Du siehst, es wird keinen Unterschied machen  :Wink:  (Außer es gab mal einen X2 3000+  :Razz: )

Grüße

Franz

----------

## ChrisJumper

Bei dieser Duo Core Werbung hab ich mich sofort gefragt ob ein Prozessor mit 2 oder mehr Kernen dieselbe Einstellungen benötigt wie ein Mainboard mit 2 oder mehr Prozzessoren. (Wenn auf dem Mainboard natürlich keine Multicore CPUs sind.)

Also kann man grob sagen das Multicore und Multicpu dieselben Einstellungen benutzen und es dafür keine Sonderlösungen (Parameter) in die make.conf Datei gibt?

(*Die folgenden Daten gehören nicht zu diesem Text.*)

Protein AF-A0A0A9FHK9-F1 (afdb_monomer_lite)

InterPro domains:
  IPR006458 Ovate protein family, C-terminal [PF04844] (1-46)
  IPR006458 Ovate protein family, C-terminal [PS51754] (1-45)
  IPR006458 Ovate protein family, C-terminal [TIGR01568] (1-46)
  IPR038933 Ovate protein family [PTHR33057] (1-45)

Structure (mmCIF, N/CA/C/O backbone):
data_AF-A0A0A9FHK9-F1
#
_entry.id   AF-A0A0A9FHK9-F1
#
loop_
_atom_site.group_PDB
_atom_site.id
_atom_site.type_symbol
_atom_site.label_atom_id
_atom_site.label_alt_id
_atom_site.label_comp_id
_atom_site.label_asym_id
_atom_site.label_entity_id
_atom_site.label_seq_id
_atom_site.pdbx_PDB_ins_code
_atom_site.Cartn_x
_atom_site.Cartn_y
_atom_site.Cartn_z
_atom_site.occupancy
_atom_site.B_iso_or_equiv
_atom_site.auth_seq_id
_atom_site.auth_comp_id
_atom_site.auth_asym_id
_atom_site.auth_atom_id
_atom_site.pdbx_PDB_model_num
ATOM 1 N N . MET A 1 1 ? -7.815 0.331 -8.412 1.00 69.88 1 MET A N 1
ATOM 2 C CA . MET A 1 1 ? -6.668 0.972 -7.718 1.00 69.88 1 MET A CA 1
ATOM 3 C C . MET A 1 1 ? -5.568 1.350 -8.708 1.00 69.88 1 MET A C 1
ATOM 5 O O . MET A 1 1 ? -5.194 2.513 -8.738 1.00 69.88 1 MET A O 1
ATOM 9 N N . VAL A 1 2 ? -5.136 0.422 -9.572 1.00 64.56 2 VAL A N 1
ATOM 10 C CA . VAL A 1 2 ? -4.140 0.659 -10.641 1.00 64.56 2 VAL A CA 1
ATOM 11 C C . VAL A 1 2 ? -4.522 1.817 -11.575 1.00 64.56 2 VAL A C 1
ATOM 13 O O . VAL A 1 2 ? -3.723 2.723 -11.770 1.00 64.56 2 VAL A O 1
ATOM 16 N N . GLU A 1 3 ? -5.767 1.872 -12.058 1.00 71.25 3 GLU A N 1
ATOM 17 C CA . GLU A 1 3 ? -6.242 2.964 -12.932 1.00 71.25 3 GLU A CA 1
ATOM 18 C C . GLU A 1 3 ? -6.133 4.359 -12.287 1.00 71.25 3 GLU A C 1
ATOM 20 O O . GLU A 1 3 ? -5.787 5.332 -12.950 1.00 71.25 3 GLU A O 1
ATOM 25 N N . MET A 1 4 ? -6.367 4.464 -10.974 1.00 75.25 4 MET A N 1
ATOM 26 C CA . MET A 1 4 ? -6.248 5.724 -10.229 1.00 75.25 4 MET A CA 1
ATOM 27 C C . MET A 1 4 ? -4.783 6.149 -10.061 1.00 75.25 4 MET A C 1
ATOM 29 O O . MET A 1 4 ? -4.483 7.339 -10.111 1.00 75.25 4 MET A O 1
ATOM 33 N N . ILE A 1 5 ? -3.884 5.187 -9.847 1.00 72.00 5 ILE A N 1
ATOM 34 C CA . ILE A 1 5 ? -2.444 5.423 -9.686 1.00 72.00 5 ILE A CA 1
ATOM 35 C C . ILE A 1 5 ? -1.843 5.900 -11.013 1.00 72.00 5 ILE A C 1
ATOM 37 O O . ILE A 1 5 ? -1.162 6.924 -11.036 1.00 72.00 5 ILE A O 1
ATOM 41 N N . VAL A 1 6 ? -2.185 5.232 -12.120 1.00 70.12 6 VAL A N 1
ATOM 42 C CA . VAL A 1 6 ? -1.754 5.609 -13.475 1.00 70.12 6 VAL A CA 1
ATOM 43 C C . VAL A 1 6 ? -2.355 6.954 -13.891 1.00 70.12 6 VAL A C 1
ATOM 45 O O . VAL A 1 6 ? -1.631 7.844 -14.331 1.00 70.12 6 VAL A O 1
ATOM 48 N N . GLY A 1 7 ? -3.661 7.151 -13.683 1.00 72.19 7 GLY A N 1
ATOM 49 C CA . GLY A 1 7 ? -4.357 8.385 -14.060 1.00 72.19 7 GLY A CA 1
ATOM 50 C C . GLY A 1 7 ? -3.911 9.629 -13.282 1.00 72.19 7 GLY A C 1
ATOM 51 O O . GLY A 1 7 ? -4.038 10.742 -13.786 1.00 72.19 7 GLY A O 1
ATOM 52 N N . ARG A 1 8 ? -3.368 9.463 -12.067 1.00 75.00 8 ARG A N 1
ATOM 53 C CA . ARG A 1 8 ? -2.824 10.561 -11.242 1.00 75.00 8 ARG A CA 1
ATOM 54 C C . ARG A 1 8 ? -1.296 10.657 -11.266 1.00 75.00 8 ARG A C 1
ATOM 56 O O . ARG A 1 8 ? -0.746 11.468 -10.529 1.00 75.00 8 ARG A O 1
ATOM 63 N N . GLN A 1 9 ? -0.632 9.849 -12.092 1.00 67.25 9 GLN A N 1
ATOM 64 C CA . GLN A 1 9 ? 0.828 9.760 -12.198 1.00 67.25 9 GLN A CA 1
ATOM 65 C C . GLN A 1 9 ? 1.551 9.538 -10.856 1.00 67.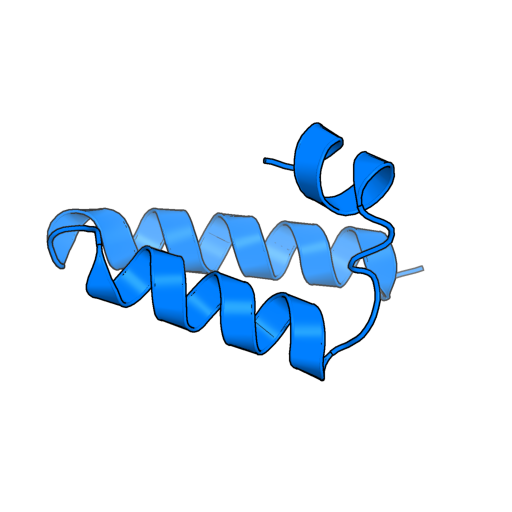25 9 GLN A C 1
ATOM 67 O O . GLN A 1 9 ? 2.617 10.093 -10.598 1.00 67.25 9 GLN A O 1
ATOM 72 N N . LEU A 1 10 ? 0.966 8.723 -9.975 1.00 71.75 10 LEU A N 1
ATOM 73 C CA . LEU A 1 10 ? 1.510 8.434 -8.643 1.00 71.75 10 LEU A CA 1
ATOM 74 C C . LEU A 1 10 ? 2.518 7.278 -8.709 1.00 71.75 10 LEU A C 1
ATOM 76 O O . LEU A 1 10 ? 2.273 6.204 -8.168 1.00 71.75 10 LEU A O 1
ATOM 80 N N . PHE A 1 11 ? 3.628 7.486 -9.414 1.00 68.69 11 PHE A N 1
ATOM 81 C CA . PHE A 1 11 ? 4.630 6.441 -9.677 1.00 68.69 11 PHE A CA 1
ATOM 82 C C . PHE A 1 11 ? 5.841 6.492 -8.745 1.00 68.69 11 PHE A C 1
ATOM 84 O O . PHE A 1 11 ? 6.690 5.605 -8.789 1.00 68.69 11 PHE A O 1
ATOM 91 N N . GLY A 1 12 ? 5.957 7.543 -7.934 1.00 75.06 12 GLY A N 1
ATOM 92 C CA . GLY A 1 12 ? 7.081 7.696 -7.027 1.00 75.06 12 GLY A CA 1
ATOM 93 C C . GLY A 1 12 ? 6.906 6.886 -5.734 1.00 75.06 12 GLY A C 1
ATOM 94 O O . GLY A 1 12 ? 5.779 6.689 -5.258 1.00 75.06 12 GLY A O 1
ATOM 95 N N . PRO A 1 13 ? 8.021 6.454 -5.113 1.00 77.81 13 PRO A N 1
ATOM 96 C CA . PRO A 1 13 ? 8.006 5.837 -3.789 1.00 77.81 13 PRO A CA 1
ATOM 97 C C . PRO A 1 13 ? 7.242 6.647 -2.721 1.00 77.81 13 PRO A C 1
ATOM 99 O O . PRO A 1 13 ? 6.427 6.048 -2.014 1.00 77.81 13 PRO A O 1
ATOM 102 N N . PRO A 1 14 ? 7.420 7.983 -2.591 1.00 84.00 14 PRO A N 1
ATOM 103 C CA . PRO A 1 14 ? 6.729 8.739 -1.547 1.00 84.00 14 PRO A CA 1
ATOM 104 C C . PRO A 1 14 ? 5.218 8.862 -1.796 1.00 84.00 14 PRO A C 1
ATOM 106 O O . PRO A 1 14 ? 4.430 8.886 -0.845 1.00 84.00 14 PRO A O 1
ATOM 109 N N . GLU A 1 15 ? 4.777 8.894 -3.053 1.00 84.12 15 GLU A N 1
ATOM 110 C CA . GLU A 1 15 ? 3.362 8.918 -3.421 1.00 84.12 15 GLU A CA 1
ATOM 111 C C . GLU A 1 15 ? 2.670 7.601 -3.067 1.00 84.12 15 GLU A C 1
ATOM 113 O O . GLU A 1 15 ? 1.596 7.614 -2.451 1.00 84.12 15 GLU A O 1
ATOM 118 N N . LEU A 1 16 ? 3.295 6.475 -3.421 1.00 86.25 16 LEU A N 1
ATOM 119 C CA . LEU A 1 16 ? 2.754 5.147 -3.156 1.00 86.25 16 LEU A CA 1
ATOM 120 C C . LEU A 1 16 ? 2.708 4.859 -1.649 1.00 86.25 16 LEU A C 1
ATOM 122 O O . LEU A 1 16 ? 1.702 4.366 -1.140 1.00 86.25 16 LEU A O 1
ATOM 126 N N . GLU A 1 17 ? 3.745 5.258 -0.912 1.00 89.81 17 GLU A N 1
ATOM 127 C CA . GLU A 1 17 ? 3.805 5.122 0.543 1.00 89.81 17 GLU A CA 1
ATOM 128 C C . GLU A 1 17 ? 2.735 5.978 1.246 1.00 89.81 17 GLU A C 1
ATOM 130 O O . GLU A 1 17 ? 2.074 5.531 2.189 1.00 89.81 17 GLU A O 1
ATOM 135 N N . ARG A 1 18 ? 2.504 7.212 0.774 1.00 91.44 18 ARG A N 1
ATOM 136 C CA . ARG A 1 18 ? 1.439 8.067 1.315 1.00 91.44 18 ARG A CA 1
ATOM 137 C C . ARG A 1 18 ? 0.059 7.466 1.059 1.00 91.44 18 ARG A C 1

Wobei mich auch noch interessieren würde, was mehr Leistung bringt: Multicore oder Multicpu.. denn die Multicore-CPUs bringen doch keinen eigenen flotten Lvl1 cache mit oder?

----------

## fangorn

Meines Wissens sind die L1 caches sowohl bei Intel wie bei AMD getrennt. Intel hat einen gemeinsamen L2, AMD hat wirklich zwei unabhängige cores auf einem DIE  zusammengesetzt, also auch getrennte L2. Für beide Konzepte lassen sich Beispiele konstruieren, wo das Design im Vorteil ist, was zumindest Intel auch schon getan hat  :Wink: 

----------

## Thargor

Doch, einen L1 Cache hat jeder Core einzeln.

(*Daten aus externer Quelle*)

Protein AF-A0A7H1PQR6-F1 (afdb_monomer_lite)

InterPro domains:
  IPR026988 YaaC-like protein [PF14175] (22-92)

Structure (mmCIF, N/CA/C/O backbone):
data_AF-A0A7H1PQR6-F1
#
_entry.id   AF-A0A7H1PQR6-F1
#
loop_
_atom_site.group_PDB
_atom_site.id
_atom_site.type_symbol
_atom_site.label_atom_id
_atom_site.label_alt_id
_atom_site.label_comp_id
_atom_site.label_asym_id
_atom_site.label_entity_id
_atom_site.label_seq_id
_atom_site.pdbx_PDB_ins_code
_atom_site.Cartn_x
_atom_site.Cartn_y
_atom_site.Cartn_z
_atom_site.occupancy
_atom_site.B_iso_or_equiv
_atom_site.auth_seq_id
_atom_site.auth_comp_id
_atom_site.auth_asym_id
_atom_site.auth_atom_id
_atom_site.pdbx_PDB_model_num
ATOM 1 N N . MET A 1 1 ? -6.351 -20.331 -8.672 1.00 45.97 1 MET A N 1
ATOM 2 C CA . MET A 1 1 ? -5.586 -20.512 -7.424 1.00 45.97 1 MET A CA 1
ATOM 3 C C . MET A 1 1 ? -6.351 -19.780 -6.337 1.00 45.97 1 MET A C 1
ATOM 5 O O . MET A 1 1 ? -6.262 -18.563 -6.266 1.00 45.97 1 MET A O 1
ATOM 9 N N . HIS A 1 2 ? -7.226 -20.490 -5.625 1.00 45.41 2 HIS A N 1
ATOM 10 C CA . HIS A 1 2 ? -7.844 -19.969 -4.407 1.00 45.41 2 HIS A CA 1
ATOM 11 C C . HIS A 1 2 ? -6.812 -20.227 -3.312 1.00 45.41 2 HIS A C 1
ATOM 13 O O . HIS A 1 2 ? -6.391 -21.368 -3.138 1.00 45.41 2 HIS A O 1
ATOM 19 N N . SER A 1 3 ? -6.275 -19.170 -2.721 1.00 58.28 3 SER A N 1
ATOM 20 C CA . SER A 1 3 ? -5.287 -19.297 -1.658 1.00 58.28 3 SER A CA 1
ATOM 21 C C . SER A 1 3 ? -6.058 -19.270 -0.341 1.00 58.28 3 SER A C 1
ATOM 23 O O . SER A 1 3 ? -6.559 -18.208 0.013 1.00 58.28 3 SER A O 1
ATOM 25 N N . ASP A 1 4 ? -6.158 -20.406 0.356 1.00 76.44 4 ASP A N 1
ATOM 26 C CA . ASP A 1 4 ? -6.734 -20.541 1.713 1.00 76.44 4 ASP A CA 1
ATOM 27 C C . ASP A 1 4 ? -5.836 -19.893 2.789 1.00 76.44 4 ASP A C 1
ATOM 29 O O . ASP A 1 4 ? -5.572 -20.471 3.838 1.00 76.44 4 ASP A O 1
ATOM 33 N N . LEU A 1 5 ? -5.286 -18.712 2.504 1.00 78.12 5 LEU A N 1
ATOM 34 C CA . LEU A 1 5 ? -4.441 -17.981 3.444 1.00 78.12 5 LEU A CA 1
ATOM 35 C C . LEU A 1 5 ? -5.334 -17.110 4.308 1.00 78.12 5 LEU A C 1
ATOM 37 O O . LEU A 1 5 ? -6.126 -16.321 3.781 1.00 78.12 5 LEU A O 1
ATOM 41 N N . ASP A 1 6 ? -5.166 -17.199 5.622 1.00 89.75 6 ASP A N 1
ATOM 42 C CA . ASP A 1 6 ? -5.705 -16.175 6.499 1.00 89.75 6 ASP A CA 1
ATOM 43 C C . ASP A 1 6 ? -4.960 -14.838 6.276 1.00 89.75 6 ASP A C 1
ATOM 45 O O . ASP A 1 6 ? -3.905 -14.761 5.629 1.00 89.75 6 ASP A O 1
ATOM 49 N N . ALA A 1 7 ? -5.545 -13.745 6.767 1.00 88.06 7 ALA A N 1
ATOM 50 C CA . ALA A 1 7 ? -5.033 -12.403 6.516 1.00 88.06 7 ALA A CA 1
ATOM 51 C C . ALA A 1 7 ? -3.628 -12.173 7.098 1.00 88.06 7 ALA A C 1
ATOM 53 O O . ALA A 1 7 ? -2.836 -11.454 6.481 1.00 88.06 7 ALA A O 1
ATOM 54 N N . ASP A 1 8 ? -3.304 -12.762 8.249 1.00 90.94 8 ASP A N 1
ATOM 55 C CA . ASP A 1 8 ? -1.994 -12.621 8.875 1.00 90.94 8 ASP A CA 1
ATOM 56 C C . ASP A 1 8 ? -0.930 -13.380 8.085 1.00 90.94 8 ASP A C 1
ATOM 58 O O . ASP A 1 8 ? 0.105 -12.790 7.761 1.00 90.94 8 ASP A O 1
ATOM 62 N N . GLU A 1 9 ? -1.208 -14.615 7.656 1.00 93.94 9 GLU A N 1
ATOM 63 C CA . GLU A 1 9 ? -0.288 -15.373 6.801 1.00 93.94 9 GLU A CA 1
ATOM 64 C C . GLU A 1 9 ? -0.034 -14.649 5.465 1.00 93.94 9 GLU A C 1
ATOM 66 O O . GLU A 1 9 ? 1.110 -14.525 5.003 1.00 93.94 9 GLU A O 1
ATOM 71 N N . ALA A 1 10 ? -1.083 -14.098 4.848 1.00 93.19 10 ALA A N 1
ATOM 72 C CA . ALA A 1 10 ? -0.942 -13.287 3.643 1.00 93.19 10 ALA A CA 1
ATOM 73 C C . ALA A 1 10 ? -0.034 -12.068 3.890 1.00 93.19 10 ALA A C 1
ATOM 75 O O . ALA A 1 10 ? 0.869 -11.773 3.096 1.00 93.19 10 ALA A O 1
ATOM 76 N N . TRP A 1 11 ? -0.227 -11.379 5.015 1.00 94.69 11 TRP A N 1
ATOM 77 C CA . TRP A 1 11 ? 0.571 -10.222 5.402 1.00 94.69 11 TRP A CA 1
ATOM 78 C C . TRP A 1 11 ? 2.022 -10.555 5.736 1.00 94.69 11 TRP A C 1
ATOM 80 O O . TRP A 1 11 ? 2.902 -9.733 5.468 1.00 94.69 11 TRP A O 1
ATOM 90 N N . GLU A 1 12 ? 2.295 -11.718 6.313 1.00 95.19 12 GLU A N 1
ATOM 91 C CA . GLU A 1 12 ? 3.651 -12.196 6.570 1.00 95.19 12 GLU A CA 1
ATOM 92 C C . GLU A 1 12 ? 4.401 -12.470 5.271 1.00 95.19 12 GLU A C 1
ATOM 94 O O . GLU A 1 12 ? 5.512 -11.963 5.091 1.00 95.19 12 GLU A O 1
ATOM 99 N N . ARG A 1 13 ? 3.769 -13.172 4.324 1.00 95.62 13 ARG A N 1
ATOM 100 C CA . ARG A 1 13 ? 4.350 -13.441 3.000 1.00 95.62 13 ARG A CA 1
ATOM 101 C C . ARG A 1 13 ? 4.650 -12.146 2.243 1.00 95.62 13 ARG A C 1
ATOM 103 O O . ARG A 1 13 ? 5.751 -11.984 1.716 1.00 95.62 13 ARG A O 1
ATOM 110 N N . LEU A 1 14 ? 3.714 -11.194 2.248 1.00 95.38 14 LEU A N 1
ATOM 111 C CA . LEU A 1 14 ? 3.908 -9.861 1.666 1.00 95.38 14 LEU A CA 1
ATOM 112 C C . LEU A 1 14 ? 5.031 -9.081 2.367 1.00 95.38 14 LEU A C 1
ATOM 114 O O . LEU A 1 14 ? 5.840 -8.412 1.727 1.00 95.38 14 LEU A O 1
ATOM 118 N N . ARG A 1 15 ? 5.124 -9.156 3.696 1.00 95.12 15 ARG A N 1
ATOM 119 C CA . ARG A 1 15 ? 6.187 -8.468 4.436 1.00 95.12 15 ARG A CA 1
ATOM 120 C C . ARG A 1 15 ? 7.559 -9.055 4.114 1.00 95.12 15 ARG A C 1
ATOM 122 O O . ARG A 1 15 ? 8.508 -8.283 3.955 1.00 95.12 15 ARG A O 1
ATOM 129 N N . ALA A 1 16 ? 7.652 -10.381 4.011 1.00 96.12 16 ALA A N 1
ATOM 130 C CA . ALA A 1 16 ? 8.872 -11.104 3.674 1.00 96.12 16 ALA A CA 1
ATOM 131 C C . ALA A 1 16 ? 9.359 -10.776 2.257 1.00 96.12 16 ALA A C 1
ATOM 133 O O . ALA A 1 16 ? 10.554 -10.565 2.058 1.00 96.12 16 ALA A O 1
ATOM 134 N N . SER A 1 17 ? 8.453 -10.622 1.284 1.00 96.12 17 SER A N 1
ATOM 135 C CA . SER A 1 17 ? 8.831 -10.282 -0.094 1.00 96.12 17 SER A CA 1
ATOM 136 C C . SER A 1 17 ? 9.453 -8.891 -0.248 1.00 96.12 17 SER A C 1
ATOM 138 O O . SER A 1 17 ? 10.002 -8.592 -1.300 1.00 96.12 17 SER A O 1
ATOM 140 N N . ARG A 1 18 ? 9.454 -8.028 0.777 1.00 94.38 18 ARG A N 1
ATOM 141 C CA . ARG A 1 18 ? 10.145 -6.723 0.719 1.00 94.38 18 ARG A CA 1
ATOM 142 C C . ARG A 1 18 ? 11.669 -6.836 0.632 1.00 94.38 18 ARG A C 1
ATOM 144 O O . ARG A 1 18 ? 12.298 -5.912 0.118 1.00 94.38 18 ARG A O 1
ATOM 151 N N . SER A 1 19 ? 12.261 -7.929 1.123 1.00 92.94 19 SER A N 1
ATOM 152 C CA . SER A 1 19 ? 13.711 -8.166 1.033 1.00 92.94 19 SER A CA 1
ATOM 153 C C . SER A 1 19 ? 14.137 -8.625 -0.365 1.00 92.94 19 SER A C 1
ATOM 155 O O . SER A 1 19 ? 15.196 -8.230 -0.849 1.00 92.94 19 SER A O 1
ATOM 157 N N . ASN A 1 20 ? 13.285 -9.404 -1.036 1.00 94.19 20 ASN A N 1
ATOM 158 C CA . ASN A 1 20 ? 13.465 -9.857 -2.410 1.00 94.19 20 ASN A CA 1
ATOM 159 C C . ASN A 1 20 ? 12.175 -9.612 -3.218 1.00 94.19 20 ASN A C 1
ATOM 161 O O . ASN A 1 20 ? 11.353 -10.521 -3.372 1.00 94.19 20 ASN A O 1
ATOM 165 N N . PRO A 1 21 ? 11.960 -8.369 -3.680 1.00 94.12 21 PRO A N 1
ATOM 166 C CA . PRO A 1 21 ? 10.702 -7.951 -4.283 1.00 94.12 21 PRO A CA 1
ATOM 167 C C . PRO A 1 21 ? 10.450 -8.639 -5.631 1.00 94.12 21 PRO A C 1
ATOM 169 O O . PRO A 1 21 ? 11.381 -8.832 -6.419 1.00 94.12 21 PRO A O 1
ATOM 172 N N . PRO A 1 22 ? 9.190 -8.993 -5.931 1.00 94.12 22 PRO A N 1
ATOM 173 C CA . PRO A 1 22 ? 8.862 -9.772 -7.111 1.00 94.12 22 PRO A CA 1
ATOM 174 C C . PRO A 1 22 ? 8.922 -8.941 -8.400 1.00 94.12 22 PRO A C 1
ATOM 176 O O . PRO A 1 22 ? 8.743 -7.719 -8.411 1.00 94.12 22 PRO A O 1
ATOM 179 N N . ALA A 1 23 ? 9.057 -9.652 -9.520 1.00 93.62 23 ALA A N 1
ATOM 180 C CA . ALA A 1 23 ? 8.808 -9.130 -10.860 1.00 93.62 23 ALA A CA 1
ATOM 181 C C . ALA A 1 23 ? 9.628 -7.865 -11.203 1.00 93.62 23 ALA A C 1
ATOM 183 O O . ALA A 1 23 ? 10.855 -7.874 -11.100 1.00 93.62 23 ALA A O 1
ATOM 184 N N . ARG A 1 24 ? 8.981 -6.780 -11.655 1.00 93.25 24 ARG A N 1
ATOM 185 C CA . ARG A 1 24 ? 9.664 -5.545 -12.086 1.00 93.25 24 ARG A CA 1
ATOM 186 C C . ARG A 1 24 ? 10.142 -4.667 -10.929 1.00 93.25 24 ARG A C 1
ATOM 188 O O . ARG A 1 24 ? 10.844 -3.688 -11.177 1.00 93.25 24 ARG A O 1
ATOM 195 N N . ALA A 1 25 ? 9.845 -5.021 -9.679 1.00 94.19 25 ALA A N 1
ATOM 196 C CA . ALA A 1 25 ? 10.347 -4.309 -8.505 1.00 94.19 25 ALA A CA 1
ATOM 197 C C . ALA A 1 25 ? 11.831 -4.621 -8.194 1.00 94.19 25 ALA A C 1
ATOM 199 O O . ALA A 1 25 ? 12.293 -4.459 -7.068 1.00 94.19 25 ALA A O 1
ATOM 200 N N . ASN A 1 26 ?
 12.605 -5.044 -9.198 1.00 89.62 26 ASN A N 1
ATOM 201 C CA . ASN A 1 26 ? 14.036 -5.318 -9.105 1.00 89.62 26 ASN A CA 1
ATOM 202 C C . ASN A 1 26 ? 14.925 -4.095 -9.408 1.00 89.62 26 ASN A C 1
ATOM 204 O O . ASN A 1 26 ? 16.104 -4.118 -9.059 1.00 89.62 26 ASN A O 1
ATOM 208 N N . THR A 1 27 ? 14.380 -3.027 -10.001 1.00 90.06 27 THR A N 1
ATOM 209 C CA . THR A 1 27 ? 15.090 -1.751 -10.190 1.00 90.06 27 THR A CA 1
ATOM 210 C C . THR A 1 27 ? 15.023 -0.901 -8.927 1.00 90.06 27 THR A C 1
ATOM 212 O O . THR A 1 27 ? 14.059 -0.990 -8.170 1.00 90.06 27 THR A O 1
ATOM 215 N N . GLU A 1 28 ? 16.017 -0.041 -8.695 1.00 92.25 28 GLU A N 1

Der L2 Cache ist dann glaub ich bei Intel gemeinsam für beide und bei AMD getrennt (oder andersrum, keine Ahnung  :Very Happy:  )

----------

## firefly

 *ChrisJumper wrote:*   

> Bei dieser Duo Core Werbung hab ich mich sofort gefragt ob ein Prozessor mit 2 oder mehr Kernen dieselbe Einstellungen benötigt wie ein Mainboard mit 2 oder mehr Prozzessoren. (Wenn auf dem Mainboard natürlich keine Multicore CPUs sind.)
> 
> Also kann man grob sagen das Multicore und Multicpu dieselben Einstellungen benutzen und es dafür keine Sonderlösungen (Parameter) in die make.conf Datei gibt?
> 
> Wobei mich auch noch interessieren würde, was mehr Leistung bringt: Multicore oder Multicpu.. denn die Multicore-CPUs bringen doch keinen eigenen flotten Lvl1 cache mit oder?

 

äh wie kommst du darauf, das multicore cpus keinen eigenen Lvl1 cache hätten? beide kerne haben einen level1 cache der nur 64kb(32kb daten + 32kb instruktionen) groß ist. Ich denke was du meinst den level2 cache, welche beim core-duo 2MB groß ist aber von beiden verwendet wird.

Bei den dualcore cpu X2 von AMD sieht das etwas anders aus, da hat jeder kern seinen eigenen levbel1 und level2 cache.

----------

## xraver

 *Thargor wrote:*   

> 
> 
> Der L2 Cache ist dann glaub ich bei Intel gemeinsam für beide und bei AMD getrennt (oder andersrum, keine Ahnung  )

 

Hab hier 2MB L2-Cache - denk mal die sind für beide Cores.

----------